LoaderHeaps LoaderHeaps are meant for loading various runtime CLR artifacts and optimization artifacts that live for the lifetime of the domain. These heaps grow by predictable chunks to minimize fragmentation. LoaderHeaps are different from the garbage collector (GC) Heap (or multiple heaps in case of a symmetric multiprocessor or SMP) in that the GC Heap hosts object instances while LoaderHeaps hold together the type system. Frequently accessed artifacts like MethodTables, MethodDescs, FieldDescs, and Interface Maps get allocated on a HighFrequencyHeap, while less frequently accessed data structures, such as EEClass and ClassLoader and its lookup tables, get allocated on a LowFrequencyHeap. The StubHeap hosts stubs that facilitate code access security (CAS), COM wrapper calls, and P/Invoke.

One of the main places you see this high/low-frequency of access is in the heart of the Type system, where different data items are either classified as ‘hot’ (high-frequency) or ‘cold’ (low-frequency), from the ‘Key Data Structures’ section of the BOTR page on ‘Type Loader Design’:

EEClass

MethodTable data are split into “hot” and “cold” structures to improve working set and cache utilization. MethodTable itself is meant to only store “hot” data that are needed in program steady state. EEClass stores “cold” data that are typically only needed by type loading, JITing or reflection. Each MethodTable points to one EEClass.
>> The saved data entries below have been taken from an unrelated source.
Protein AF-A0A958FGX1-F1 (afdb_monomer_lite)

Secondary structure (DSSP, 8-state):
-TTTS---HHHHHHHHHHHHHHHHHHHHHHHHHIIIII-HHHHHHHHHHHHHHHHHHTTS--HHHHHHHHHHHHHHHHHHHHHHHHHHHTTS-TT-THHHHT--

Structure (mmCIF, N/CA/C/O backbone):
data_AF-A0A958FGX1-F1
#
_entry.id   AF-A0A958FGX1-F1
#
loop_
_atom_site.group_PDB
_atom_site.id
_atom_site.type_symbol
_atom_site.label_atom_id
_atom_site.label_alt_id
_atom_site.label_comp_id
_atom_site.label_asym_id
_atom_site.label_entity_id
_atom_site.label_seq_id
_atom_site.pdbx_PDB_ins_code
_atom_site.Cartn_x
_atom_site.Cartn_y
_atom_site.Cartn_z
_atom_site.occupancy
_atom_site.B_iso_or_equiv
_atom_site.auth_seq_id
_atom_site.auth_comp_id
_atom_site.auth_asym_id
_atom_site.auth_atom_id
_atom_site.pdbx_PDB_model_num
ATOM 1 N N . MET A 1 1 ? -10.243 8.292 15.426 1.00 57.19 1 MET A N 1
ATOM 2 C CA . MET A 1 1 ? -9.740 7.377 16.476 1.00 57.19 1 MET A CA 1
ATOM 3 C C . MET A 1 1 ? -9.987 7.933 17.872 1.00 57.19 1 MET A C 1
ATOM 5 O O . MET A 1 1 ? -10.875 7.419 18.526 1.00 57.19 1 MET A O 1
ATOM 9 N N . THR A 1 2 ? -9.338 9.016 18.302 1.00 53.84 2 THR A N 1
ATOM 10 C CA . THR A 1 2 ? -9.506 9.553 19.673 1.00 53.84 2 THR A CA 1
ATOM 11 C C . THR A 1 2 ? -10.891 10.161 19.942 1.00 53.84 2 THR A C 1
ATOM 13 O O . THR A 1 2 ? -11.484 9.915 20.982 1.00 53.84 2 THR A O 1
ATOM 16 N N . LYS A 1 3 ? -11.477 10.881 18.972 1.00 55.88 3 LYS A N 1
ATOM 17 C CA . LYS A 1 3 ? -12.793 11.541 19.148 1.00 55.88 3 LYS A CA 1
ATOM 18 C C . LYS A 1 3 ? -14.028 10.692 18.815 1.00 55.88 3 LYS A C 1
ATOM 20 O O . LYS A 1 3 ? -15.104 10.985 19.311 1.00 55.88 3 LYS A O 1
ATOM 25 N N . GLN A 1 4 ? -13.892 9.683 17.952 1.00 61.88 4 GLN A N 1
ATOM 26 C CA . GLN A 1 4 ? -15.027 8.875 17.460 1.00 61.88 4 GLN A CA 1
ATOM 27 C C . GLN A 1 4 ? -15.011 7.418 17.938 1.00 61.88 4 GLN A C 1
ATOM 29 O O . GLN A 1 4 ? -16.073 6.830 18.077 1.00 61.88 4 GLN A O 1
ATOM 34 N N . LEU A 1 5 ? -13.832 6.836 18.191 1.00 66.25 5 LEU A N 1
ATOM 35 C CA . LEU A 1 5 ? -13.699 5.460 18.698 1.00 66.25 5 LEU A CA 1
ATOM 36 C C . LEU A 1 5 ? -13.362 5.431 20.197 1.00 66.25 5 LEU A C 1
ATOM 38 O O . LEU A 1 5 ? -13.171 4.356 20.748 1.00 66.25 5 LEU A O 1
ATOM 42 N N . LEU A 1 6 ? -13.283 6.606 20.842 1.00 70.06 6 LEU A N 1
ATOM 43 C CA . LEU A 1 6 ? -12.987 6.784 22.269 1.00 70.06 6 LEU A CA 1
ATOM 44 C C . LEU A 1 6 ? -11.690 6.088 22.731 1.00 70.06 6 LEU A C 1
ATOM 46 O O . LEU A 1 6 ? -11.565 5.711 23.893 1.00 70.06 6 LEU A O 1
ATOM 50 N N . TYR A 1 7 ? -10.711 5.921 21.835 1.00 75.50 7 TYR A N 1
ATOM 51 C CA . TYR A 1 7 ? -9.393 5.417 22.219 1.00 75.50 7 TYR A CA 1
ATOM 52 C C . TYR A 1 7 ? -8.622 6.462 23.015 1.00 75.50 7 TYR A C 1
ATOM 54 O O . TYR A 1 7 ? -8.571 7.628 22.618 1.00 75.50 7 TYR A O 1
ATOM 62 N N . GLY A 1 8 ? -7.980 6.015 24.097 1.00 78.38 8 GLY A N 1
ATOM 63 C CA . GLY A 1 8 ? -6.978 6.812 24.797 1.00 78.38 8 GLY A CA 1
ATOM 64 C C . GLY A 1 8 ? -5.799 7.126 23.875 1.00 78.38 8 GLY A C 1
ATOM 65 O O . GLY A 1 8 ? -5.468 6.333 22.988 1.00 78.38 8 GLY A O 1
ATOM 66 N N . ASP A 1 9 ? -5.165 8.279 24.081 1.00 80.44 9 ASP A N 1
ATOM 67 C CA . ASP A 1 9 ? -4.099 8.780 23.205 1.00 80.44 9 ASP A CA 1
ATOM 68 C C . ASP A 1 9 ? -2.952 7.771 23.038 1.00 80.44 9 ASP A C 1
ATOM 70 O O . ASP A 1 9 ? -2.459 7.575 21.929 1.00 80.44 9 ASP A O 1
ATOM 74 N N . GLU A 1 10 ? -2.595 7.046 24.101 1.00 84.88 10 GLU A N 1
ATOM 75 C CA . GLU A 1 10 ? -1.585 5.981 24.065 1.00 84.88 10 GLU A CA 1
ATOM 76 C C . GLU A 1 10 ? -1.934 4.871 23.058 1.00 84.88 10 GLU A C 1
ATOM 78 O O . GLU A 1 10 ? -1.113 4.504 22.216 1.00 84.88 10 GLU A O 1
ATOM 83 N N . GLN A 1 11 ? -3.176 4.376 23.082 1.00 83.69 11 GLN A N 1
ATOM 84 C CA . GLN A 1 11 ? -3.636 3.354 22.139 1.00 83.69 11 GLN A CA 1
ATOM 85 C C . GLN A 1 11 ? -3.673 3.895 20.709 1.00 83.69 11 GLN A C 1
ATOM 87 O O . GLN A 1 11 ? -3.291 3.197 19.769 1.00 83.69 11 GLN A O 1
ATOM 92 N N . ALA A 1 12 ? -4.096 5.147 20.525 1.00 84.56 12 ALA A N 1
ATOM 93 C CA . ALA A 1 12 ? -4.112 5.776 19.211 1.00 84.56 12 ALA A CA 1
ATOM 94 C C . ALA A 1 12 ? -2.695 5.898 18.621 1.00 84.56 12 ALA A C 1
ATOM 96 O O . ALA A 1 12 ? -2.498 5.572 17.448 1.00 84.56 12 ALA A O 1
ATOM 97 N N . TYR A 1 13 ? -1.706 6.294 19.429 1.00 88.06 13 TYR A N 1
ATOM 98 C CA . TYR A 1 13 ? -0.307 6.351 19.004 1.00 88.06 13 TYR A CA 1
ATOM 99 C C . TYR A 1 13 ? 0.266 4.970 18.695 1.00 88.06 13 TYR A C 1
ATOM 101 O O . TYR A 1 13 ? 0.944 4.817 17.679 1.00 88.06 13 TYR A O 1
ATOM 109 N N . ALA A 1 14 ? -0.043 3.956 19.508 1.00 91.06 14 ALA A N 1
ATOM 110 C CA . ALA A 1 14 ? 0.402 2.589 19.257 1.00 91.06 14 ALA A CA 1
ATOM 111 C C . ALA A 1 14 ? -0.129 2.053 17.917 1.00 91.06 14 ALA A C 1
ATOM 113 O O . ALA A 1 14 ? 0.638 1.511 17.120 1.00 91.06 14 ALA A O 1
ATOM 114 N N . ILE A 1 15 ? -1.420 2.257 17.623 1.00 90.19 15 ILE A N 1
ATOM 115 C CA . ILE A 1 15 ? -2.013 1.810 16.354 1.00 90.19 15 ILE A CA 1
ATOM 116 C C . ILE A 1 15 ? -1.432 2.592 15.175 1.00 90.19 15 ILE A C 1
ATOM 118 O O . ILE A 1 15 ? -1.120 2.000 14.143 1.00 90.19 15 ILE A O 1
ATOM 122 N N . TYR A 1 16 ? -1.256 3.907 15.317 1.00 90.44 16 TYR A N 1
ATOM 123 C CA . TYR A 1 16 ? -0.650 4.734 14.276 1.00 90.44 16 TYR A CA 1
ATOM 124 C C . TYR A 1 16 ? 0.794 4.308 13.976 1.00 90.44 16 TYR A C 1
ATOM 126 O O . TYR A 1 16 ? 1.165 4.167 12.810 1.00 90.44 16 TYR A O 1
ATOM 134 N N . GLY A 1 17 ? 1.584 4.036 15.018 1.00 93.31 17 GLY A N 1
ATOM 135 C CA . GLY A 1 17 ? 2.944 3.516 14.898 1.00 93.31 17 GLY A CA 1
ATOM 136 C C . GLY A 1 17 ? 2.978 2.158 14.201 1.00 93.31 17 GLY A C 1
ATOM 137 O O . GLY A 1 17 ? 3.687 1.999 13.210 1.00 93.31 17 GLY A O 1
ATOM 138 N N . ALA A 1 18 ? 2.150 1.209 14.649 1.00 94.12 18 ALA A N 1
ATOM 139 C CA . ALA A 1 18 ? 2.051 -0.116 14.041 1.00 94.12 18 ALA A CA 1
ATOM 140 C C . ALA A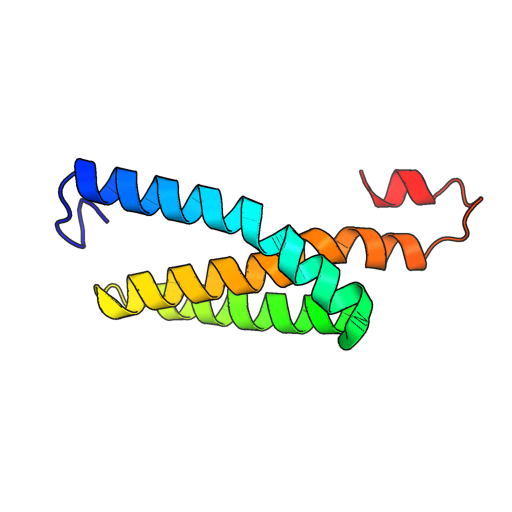 1 18 ? 1.632 -0.049 12.564 1.00 94.12 18 ALA A C 1
ATOM 142 O O . ALA A 1 18 ? 2.250 -0.691 11.713 1.00 94.12 18 ALA A O 1
ATOM 143 N N . TYR A 1 19 ? 0.624 0.767 12.242 1.00 94.00 19 TYR A N 1
ATOM 144 C CA . TYR A 1 19 ? 0.196 1.006 10.867 1.00 94.00 19 TYR A CA 1
ATOM 145 C C . TYR A 1 19 ? 1.339 1.572 10.017 1.00 94.00 19 TYR A C 1
ATOM 147 O O . TYR A 1 19 ? 1.634 1.030 8.953 1.00 94.00 19 TYR A O 1
ATOM 155 N N . GLY A 1 20 ? 2.032 2.605 10.507 1.00 93.19 20 GLY A N 1
ATOM 156 C CA . GLY A 1 20 ? 3.181 3.195 9.824 1.00 93.19 20 GLY A CA 1
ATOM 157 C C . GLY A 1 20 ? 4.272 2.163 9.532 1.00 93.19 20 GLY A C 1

Further to this, listed below are some specific examples of when each heap type is used:

List of all Low-Frequency Heap usages
- EEClass::operator new (the ‘cold’ scenario above)
- MscorlibBinder::AttachModule(..)
- EETypeHashTable::Create(..)
- COMNlsHashProvider::InitializeDefaultSeed()
- ClassLoader::CreateTypeHandleForTypeKey(..) (when creating function pointers)
List of all High-Frequency Heap usages
- MethodTableBuilder::AllocateNewMT(..) (the ‘hot’ scenario mentioned above)
- ArrayClass::GenerateArrayAccessorCallSig(..)
- ClassLoader::CreateTypeHandleForNonCanonicalGenericInstantiation(..)
- ECall::GetFCallImpl(..)
- ComPlusCall::PopulateComPlusCallMethodDesc(..)
List of all Stub Heap usages
- MethodDesc::DoPrestub(..) (triggers JIT-ting of a method)
- UMEntryThunkCache::GetUMEntryThunk(..) (a DLL Import callback)
- ComCall::CreateGenericComCallStub(..)
- MakeUnboxingStubWorker(..)
List of all Precode Heap Usages
List of all Executable Heap usages
- GenerateInitPInvokeFrameHelper(..)
- JIT_TrialAlloc::GenBox(..) (x86 JIT)
- From comment on GetExecutableHeap() ‘The executable heap is intended to only be used by the global loader allocator.’
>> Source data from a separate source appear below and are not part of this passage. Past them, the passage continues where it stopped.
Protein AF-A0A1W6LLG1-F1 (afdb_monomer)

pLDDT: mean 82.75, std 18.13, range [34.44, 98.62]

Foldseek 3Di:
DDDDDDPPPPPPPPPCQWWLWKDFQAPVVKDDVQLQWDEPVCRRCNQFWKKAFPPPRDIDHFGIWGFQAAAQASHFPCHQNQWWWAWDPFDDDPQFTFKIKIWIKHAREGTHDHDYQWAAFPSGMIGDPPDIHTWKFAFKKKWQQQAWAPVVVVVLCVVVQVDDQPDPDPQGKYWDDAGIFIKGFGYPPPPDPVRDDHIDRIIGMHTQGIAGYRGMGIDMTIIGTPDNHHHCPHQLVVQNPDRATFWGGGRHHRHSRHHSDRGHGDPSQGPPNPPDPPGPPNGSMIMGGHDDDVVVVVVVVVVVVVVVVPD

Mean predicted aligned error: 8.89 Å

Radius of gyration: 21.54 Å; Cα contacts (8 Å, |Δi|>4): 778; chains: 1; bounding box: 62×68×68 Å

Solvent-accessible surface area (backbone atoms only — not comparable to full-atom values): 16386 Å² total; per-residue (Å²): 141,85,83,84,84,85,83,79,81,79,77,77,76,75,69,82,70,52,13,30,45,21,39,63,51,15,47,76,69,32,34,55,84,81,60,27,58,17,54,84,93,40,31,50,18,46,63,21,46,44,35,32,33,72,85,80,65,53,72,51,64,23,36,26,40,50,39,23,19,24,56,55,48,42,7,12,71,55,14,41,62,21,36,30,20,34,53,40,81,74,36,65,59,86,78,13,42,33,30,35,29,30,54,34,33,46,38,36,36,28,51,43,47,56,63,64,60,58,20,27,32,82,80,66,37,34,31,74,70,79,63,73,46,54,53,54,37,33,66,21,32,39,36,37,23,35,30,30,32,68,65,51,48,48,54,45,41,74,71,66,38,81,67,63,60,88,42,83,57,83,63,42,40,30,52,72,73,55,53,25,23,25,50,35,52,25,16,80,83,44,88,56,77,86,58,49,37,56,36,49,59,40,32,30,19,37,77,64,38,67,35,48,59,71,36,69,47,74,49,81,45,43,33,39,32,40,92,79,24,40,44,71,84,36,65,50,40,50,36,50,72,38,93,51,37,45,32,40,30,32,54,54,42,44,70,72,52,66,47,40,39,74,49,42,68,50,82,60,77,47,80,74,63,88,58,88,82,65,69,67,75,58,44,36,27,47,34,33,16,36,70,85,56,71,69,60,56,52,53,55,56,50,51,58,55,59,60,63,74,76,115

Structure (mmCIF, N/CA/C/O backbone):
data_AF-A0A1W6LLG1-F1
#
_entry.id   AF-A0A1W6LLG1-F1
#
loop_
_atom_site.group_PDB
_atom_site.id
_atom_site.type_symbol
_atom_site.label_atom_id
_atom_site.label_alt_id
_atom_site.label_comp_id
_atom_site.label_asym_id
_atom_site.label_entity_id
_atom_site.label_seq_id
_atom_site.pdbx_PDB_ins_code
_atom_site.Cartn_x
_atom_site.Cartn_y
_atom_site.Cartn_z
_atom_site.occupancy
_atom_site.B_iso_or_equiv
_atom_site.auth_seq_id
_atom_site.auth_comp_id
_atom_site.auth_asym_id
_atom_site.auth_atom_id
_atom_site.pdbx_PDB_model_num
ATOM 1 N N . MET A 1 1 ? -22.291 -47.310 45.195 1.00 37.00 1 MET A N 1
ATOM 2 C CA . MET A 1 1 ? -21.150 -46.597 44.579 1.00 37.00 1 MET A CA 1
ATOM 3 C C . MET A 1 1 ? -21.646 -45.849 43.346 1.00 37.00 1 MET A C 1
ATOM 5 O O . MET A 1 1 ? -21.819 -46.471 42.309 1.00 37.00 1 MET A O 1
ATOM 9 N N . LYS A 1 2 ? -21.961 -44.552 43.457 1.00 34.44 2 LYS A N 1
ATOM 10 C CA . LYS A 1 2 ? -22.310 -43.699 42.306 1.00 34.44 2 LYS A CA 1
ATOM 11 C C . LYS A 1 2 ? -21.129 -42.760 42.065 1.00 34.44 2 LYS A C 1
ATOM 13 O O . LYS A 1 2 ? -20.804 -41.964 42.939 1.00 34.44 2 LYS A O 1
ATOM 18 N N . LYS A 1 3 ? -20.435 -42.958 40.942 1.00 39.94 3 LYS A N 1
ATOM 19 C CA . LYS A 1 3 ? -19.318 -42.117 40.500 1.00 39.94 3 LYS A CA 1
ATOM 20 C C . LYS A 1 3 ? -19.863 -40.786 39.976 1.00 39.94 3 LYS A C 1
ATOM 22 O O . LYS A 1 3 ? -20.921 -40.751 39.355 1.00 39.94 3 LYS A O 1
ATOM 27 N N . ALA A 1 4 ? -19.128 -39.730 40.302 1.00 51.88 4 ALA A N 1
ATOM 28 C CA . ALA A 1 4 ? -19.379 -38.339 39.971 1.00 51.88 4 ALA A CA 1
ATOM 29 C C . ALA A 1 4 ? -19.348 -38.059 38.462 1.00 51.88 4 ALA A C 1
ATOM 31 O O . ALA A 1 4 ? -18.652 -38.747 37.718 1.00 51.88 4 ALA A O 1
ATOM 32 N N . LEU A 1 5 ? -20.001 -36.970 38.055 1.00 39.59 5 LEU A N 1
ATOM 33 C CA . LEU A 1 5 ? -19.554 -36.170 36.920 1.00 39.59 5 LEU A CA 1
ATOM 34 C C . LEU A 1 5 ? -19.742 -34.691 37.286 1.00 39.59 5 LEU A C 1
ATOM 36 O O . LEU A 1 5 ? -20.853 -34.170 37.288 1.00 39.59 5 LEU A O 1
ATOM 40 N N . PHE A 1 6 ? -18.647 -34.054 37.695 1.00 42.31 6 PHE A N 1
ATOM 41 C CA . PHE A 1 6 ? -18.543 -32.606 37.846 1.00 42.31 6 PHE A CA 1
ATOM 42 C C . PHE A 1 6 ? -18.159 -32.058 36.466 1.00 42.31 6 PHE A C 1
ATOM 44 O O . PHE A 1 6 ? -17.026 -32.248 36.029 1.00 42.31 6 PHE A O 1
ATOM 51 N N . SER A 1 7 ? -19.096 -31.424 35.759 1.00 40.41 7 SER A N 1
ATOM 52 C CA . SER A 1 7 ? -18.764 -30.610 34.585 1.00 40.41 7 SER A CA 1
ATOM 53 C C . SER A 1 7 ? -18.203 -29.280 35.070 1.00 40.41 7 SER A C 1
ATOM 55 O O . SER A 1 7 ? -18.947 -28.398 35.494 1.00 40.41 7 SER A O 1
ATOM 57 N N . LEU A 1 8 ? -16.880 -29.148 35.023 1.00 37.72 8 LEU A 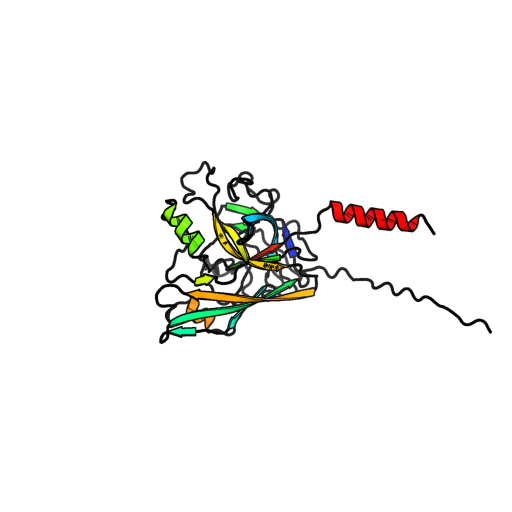N 1
ATOM 58 C CA . LEU A 1 8 ? -16.206 -27.861 35.116 1.00 37.72 8 LEU A CA 1
ATOM 59 C C . LEU A 1 8 ? -16.358 -27.173 33.752 1.00 37.72 8 LEU A C 1
ATOM 61 O O . LEU A 1 8 ? -15.667 -27.521 32.798 1.00 37.72 8 LEU A O 1
ATOM 65 N N . ILE A 1 9 ? -17.305 -26.242 33.642 1.00 43.06 9 ILE A N 1
ATOM 66 C CA . ILE A 1 9 ? -17.382 -25.334 32.494 1.00 43.06 9 ILE A CA 1
ATOM 67 C C . ILE A 1 9 ? -16.274 -24.304 32.700 1.00 43.06 9 ILE A C 1
ATOM 69 O O . ILE A 1 9 ? -16.403 -23.384 33.506 1.00 43.06 9 ILE A O 1
ATOM 73 N N . LEU A 1 10 ? -15.154 -24.511 32.012 1.00 37.03 10 LEU A N 1
ATOM 74 C CA . LEU A 1 10 ? -14.080 -23.536 31.922 1.00 37.03 10 LEU A CA 1
ATOM 75 C C . LEU A 1 10 ? -14.579 -22.407 31.007 1.00 37.03 10 LEU A C 1
ATOM 77 O O . LEU A 1 10 ? -14.552 -22.529 29.786 1.00 37.03 10 LEU A O 1
ATOM 81 N N . PHE A 1 11 ? -15.103 -21.330 31.591 1.00 37.34 11 PHE A N 1
ATOM 82 C CA . PHE A 1 11 ? -15.277 -20.076 30.864 1.00 37.34 11 PHE A CA 1
ATOM 83 C C . PHE A 1 11 ? -13.883 -19.489 30.646 1.00 37.34 11 PHE A C 1
ATOM 85 O O . PHE A 1 11 ? -13.308 -18.883 31.549 1.00 37.34 11 PHE A O 1
ATOM 92 N N . THR A 1 12 ? -13.320 -19.690 29.459 1.00 39.72 12 THR A N 1
ATOM 93 C CA . THR A 1 12 ? -12.244 -18.836 28.967 1.00 39.72 12 THR A CA 1
ATOM 94 C C . THR A 1 12 ? -12.829 -17.437 28.805 1.00 39.72 12 THR A C 1
ATOM 96 O O . THR A 1 12 ? -13.540 -17.156 27.843 1.00 39.72 12 THR A O 1
ATOM 99 N N . LEU A 1 13 ? -12.572 -16.551 29.773 1.00 39.09 13 LEU A N 1
ATOM 100 C CA . LEU A 1 13 ? -12.621 -15.121 29.500 1.00 39.09 13 LEU A CA 1
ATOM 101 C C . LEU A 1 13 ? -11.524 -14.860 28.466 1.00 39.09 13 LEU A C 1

All the general ‘Loader Heaps’ listed above are allocated in the LoaderAllocator::Init(..) function (link to actual code), the executable and stub heap have the ‘executable’ flag set, all the rest don’t. The size of these heaps is configured in this code, they ‘reserve’ different amounts up front, but they all have a ‘commit’ size that is equivalent to one OS ‘page’.

In addition to the ‘general’ heaps, there are some others that are specifically used by the Virtual Stub Dispatch mechanism, they are known as the indcell_heap, cache_entry_heap, lookup_heap, dispatch_heap and resolve_heap, they’re allocated in this code, using the specified commit/reserve sizes.

Finally, if you’re interested in the mechanics of how the heaps actually work, take a look at LoaderHeap.cpp.

JIT Memory Usage

Last, but by no means least, there is one other component in the CLR that extensively allocates memory and that is the JIT. It does so in 2 main scenarios:

‘Transient’ or temporary memory needed when it’s doing the job of converting IL code into machine code
‘Permanent’ memory used when it needs to emit the ‘machine code’ for a method

‘Transient’ Memory

This is needed by the JIT when it is doing the job of converting IL code into machine code for the current CPU architecture. This memory is only needed whilst the JIT is running and can be re-used/discarded later, it is used to hold the internal JIT data structures (e.g. Compiler, BasicBlock, GenTreeStmt, etc).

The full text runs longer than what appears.